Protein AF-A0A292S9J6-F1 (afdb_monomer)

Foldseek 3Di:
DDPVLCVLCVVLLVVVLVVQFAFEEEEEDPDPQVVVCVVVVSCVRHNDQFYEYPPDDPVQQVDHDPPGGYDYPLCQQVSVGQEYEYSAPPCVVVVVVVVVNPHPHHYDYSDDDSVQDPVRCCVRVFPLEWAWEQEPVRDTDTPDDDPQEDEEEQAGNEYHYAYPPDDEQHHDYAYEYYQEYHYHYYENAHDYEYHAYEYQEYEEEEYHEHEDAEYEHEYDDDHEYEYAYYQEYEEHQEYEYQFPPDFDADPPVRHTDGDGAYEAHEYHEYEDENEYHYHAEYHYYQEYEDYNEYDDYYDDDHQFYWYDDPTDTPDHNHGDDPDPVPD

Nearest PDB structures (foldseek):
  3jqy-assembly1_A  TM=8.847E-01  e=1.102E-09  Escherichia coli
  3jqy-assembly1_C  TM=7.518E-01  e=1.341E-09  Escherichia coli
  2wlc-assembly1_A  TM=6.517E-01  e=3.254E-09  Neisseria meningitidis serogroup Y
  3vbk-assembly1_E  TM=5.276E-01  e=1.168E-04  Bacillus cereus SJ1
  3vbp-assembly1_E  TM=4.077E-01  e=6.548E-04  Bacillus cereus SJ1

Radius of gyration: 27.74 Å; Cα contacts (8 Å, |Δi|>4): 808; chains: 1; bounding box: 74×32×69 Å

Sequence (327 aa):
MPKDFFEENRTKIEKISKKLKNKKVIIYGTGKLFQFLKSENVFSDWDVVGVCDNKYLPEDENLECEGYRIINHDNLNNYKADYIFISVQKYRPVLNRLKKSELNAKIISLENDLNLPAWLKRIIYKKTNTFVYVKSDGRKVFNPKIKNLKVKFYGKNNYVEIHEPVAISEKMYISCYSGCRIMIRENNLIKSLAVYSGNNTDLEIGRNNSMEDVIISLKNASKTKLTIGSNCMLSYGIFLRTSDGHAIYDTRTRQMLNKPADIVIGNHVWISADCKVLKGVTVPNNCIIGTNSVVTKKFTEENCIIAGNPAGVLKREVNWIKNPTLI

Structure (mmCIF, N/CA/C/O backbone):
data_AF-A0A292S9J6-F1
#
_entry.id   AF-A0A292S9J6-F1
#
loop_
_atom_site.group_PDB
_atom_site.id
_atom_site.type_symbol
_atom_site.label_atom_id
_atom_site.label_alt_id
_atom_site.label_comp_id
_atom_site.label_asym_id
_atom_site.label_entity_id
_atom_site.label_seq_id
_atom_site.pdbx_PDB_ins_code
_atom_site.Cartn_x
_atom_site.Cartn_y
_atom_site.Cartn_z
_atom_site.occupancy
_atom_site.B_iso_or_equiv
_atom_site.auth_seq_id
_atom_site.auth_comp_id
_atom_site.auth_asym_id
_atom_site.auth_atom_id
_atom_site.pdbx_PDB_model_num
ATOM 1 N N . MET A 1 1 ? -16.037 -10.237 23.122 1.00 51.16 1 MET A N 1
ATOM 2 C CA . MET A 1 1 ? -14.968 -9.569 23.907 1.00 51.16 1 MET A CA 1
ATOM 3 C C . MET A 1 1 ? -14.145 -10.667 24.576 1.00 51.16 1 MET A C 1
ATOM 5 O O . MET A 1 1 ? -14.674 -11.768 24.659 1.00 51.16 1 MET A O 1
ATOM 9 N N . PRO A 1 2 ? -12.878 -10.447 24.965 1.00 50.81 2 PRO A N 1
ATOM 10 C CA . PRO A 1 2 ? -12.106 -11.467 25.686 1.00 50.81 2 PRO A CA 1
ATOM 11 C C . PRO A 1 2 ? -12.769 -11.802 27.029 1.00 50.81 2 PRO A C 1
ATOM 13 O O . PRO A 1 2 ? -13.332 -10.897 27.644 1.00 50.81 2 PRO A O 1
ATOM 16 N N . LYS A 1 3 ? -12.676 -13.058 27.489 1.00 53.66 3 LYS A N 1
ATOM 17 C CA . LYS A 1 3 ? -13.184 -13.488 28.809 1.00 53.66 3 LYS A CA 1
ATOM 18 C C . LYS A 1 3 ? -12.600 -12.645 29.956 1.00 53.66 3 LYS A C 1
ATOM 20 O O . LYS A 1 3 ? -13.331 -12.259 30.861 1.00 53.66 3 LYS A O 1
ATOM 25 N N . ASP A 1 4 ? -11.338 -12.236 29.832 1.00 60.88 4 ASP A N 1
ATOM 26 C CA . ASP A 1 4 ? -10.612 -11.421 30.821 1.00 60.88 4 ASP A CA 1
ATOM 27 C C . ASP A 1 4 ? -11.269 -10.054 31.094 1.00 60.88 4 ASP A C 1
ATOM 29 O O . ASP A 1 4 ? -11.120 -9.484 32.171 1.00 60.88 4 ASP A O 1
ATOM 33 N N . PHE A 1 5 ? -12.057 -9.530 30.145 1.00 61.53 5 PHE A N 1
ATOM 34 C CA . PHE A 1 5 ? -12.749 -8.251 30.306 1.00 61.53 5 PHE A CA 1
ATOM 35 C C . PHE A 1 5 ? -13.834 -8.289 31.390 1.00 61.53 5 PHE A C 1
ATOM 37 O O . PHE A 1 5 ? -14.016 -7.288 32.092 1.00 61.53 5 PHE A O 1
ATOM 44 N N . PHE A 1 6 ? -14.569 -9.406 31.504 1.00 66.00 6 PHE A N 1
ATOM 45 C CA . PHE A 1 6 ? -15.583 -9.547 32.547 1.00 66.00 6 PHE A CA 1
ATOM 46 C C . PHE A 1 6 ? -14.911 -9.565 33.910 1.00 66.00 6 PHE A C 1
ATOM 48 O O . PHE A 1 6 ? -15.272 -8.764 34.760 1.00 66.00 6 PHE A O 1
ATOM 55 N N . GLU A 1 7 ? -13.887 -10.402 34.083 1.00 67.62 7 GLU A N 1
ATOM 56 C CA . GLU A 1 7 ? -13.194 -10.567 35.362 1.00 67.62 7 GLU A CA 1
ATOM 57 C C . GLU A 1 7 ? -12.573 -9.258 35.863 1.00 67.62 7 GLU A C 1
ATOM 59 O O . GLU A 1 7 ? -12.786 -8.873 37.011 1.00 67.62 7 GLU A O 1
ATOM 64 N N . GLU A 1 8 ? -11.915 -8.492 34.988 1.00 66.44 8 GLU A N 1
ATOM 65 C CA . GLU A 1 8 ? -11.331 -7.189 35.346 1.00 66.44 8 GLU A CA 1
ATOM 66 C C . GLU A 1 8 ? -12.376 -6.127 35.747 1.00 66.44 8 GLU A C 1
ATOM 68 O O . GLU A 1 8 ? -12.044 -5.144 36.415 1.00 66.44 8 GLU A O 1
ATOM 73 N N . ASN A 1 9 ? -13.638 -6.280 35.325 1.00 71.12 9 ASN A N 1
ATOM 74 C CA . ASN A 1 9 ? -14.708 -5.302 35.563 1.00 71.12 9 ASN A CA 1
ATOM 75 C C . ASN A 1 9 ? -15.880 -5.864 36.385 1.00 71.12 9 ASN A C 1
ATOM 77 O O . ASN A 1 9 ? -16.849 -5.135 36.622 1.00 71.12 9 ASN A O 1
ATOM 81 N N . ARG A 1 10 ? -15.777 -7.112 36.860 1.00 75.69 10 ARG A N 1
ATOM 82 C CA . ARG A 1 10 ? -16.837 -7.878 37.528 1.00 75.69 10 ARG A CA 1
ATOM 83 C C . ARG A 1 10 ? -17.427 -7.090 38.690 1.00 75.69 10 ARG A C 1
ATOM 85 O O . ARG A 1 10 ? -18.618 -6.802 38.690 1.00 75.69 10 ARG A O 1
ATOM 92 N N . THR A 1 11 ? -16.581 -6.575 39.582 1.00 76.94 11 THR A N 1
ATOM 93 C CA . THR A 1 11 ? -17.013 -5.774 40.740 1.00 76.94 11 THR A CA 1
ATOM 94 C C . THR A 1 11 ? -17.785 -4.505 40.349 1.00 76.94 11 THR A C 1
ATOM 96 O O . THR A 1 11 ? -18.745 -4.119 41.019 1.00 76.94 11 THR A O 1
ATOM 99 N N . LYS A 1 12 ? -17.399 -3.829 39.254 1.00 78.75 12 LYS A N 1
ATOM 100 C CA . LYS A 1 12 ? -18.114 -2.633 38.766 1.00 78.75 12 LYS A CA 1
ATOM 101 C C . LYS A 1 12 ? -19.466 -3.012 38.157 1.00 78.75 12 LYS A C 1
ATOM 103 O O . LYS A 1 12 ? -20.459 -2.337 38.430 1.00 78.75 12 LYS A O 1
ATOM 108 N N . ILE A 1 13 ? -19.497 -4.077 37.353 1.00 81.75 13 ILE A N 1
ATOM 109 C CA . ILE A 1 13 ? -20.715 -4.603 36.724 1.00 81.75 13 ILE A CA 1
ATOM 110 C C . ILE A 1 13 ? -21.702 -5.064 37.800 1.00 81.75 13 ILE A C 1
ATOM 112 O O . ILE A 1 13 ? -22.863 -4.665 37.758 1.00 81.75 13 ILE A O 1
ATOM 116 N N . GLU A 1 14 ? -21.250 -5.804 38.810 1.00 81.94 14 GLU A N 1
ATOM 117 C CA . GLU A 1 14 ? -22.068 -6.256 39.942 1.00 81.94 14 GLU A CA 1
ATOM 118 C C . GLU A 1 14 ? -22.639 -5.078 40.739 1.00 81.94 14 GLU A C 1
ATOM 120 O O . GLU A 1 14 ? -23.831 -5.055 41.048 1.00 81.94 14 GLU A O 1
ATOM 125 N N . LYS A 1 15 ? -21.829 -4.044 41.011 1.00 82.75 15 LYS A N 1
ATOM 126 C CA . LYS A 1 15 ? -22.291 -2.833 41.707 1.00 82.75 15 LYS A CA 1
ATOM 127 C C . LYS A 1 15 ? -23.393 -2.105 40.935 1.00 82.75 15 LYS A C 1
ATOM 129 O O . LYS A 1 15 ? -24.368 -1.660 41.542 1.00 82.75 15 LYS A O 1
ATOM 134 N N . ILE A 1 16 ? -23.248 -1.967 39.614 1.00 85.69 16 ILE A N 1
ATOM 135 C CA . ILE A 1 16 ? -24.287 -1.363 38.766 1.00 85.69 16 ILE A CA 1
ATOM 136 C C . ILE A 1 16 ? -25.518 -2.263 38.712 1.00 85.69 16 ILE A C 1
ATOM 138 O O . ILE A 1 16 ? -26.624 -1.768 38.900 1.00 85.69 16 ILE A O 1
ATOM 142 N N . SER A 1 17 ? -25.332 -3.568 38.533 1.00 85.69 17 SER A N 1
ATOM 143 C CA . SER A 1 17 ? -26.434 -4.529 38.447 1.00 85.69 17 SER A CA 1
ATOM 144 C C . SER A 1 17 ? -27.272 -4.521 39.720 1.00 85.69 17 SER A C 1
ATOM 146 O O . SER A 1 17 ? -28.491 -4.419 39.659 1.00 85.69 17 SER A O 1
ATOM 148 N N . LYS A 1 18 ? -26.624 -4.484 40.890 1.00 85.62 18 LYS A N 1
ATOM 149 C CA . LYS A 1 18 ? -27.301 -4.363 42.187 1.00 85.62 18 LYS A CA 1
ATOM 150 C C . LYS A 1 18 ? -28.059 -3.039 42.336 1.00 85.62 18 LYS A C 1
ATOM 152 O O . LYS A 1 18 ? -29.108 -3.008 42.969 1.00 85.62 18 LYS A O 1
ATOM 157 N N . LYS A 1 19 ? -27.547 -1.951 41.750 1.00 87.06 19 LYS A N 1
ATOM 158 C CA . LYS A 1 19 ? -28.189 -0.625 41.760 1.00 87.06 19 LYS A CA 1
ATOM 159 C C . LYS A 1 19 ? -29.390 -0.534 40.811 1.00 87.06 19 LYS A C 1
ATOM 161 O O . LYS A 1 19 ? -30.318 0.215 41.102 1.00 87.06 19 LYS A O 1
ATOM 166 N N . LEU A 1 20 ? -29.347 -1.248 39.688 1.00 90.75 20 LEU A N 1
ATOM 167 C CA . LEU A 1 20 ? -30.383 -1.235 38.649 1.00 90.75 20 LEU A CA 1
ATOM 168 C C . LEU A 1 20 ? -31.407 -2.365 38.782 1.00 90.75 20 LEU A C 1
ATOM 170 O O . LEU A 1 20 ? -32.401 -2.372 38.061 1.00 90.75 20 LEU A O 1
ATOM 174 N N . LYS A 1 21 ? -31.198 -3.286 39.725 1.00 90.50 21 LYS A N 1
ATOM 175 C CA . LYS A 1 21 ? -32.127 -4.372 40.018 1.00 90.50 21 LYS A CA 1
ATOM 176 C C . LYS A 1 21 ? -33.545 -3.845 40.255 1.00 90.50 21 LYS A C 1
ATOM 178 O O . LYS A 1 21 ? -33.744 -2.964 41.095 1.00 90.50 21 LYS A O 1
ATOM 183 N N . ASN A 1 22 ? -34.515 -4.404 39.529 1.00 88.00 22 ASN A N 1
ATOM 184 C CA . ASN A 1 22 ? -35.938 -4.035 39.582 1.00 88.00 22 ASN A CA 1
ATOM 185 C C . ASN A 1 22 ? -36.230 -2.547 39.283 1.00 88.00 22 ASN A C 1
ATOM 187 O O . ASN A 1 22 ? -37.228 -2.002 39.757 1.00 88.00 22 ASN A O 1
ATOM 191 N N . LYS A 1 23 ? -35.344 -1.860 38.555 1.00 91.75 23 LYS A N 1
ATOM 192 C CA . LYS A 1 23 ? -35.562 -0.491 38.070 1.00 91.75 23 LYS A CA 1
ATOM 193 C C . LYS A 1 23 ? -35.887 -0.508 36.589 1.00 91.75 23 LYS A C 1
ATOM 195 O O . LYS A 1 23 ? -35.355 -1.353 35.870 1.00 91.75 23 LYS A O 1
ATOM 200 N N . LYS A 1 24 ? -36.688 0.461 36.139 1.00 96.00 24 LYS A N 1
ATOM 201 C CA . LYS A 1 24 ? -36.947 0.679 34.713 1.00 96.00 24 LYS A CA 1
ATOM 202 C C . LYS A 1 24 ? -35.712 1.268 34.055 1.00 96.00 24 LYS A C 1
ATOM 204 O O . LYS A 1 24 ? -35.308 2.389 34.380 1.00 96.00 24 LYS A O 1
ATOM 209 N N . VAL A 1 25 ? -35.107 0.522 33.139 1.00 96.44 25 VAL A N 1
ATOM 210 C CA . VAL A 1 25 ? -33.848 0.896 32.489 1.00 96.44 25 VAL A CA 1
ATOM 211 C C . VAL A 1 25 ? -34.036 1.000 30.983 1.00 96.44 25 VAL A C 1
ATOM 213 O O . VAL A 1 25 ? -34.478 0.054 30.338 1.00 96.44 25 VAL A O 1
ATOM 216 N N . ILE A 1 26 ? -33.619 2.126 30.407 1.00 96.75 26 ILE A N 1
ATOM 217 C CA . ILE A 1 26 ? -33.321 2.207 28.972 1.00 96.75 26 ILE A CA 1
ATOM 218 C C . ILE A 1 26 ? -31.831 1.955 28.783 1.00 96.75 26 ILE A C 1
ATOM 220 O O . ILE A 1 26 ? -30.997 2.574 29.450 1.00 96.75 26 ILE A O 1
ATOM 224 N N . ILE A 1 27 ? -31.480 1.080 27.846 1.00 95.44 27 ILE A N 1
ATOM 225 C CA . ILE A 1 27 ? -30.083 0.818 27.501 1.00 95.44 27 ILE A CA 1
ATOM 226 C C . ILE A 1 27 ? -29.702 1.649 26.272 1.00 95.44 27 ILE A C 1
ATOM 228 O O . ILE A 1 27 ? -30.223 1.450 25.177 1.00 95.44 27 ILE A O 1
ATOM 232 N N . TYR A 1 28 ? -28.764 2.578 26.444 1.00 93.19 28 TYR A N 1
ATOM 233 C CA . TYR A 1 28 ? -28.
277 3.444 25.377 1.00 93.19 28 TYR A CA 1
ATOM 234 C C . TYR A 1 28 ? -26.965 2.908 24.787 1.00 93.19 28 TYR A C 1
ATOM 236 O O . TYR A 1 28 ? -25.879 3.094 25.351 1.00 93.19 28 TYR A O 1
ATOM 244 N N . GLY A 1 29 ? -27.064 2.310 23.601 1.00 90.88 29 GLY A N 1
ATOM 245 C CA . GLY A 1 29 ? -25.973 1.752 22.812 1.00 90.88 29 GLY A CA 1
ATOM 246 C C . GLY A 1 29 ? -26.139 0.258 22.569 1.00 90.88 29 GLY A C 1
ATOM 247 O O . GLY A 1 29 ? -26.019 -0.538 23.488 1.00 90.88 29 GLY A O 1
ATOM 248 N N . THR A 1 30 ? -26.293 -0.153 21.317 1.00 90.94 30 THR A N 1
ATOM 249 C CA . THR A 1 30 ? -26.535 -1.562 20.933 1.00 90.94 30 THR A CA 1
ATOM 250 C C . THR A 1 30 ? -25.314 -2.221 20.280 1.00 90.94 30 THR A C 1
:::::
Assignment =>
Restate the material word for word, but only from its first line through the line containing "ATOM 2 C CA".

Answer to the exercise =>
Protein AF-A0A292S9J6-F1 (afdb_monomer)

Foldseek 3Di:
DDPVLCVLCVVLLVVVLVVQFAFEEEEEDPDPQVVVCVVVVSCVRHNDQFYEYPPDDPVQQVDHDPPGGYDYPLCQQVSVGQEYEYSAPPCVVVVVVVVVNPHPHHYDYSDDDSVQDPVRCCVRVFPLEWAWEQEPVRDTDTPDDDPQEDEEEQAGNEYHYAYPPDDEQHHDYAYEYYQEYHYHYYENAHDYEYHAYEYQEYEEEEYHEHEDAEYEHEYDDDHEYEYAYYQEYEEHQEYEYQFPPDFDADPPVRHTDGDGAYEAHEYHEYEDENEYHYHAEYHYYQEYEDYNEYDDYYDDDHQFYWYDDPTDTPDHNHGDDPDPVPD

Nearest PDB structures (foldseek):
  3jqy-assembly1_A  TM=8.847E-01  e=1.102E-09  Escherichia coli
  3jqy-assembly1_C  TM=7.518E-01  e=1.341E-09  Escherichia coli
  2wlc-assembly1_A  TM=6.517E-01  e=3.254E-09  Neisseria meningitidis serogroup Y
  3vbk-assembly1_E  TM=5.276E-01  e=1.168E-04  Bacillus cereus SJ1
  3vbp-assembly1_E  TM=4.077E-01  e=6.548E-04  Bacillus cereus SJ1

Radius of gyration: 27.74 Å; Cα contacts (8 Å, |Δi|>4): 808; chains: 1; bounding box: 74×32×69 Å

Sequence (327 aa):
MPKDFFEENRTKIEKISKKLKNKKVIIYGTGKLFQFLKSENVFSDWDVVGVCDNKYLPEDENLECEGYRIINHDNLNNYKADYIFISVQKYRPVLNRLKKSELNAKIISLENDLNLPAWLKRIIYKKTNTFVYVKSDGRKVFNPKIKNLKVKFYGKNNYVEIHEPVAISEKMYISCYSGCRIMIRENNLIKSLAVYSGNNTDLEIGRNNSMEDVIISLKNASKTKLTIGSNCMLSYGIFLRTSDGHAIYDTRTRQMLNKPADIVIGNHVWISADCKVLKGVTVPNNCIIGTNSVVTKKFTEENCIIAGNPAGVLKREVNWIKNPTLI

Structure (mmCIF, N/CA/C/O backbone):
data_AF-A0A292S9J6-F1
#
_entry.id   AF-A0A292S9J6-F1
#
loop_
_atom_site.group_PDB
_atom_site.id
_atom_site.type_symbol
_atom_site.label_atom_id
_atom_site.label_alt_id
_atom_site.label_comp_id
_atom_site.label_asym_id
_atom_site.label_entity_id
_atom_site.label_seq_id
_atom_site.pdbx_PDB_ins_code
_atom_site.Cartn_x
_atom_site.Cartn_y
_atom_site.Cartn_z
_atom_site.occupancy
_atom_site.B_iso_or_equiv
_atom_site.auth_seq_id
_atom_site.auth_comp_id
_atom_site.auth_asym_id
_atom_site.auth_atom_id
_atom_site.pdbx_PDB_model_num
ATOM 1 N N . MET A 1 1 ? -16.037 -10.237 23.122 1.00 51.16 1 MET A N 1
ATOM 2 C CA . MET A 1 1 ? -14.968 -9.569 23.907 1.00 51.16 1 MET A CA 1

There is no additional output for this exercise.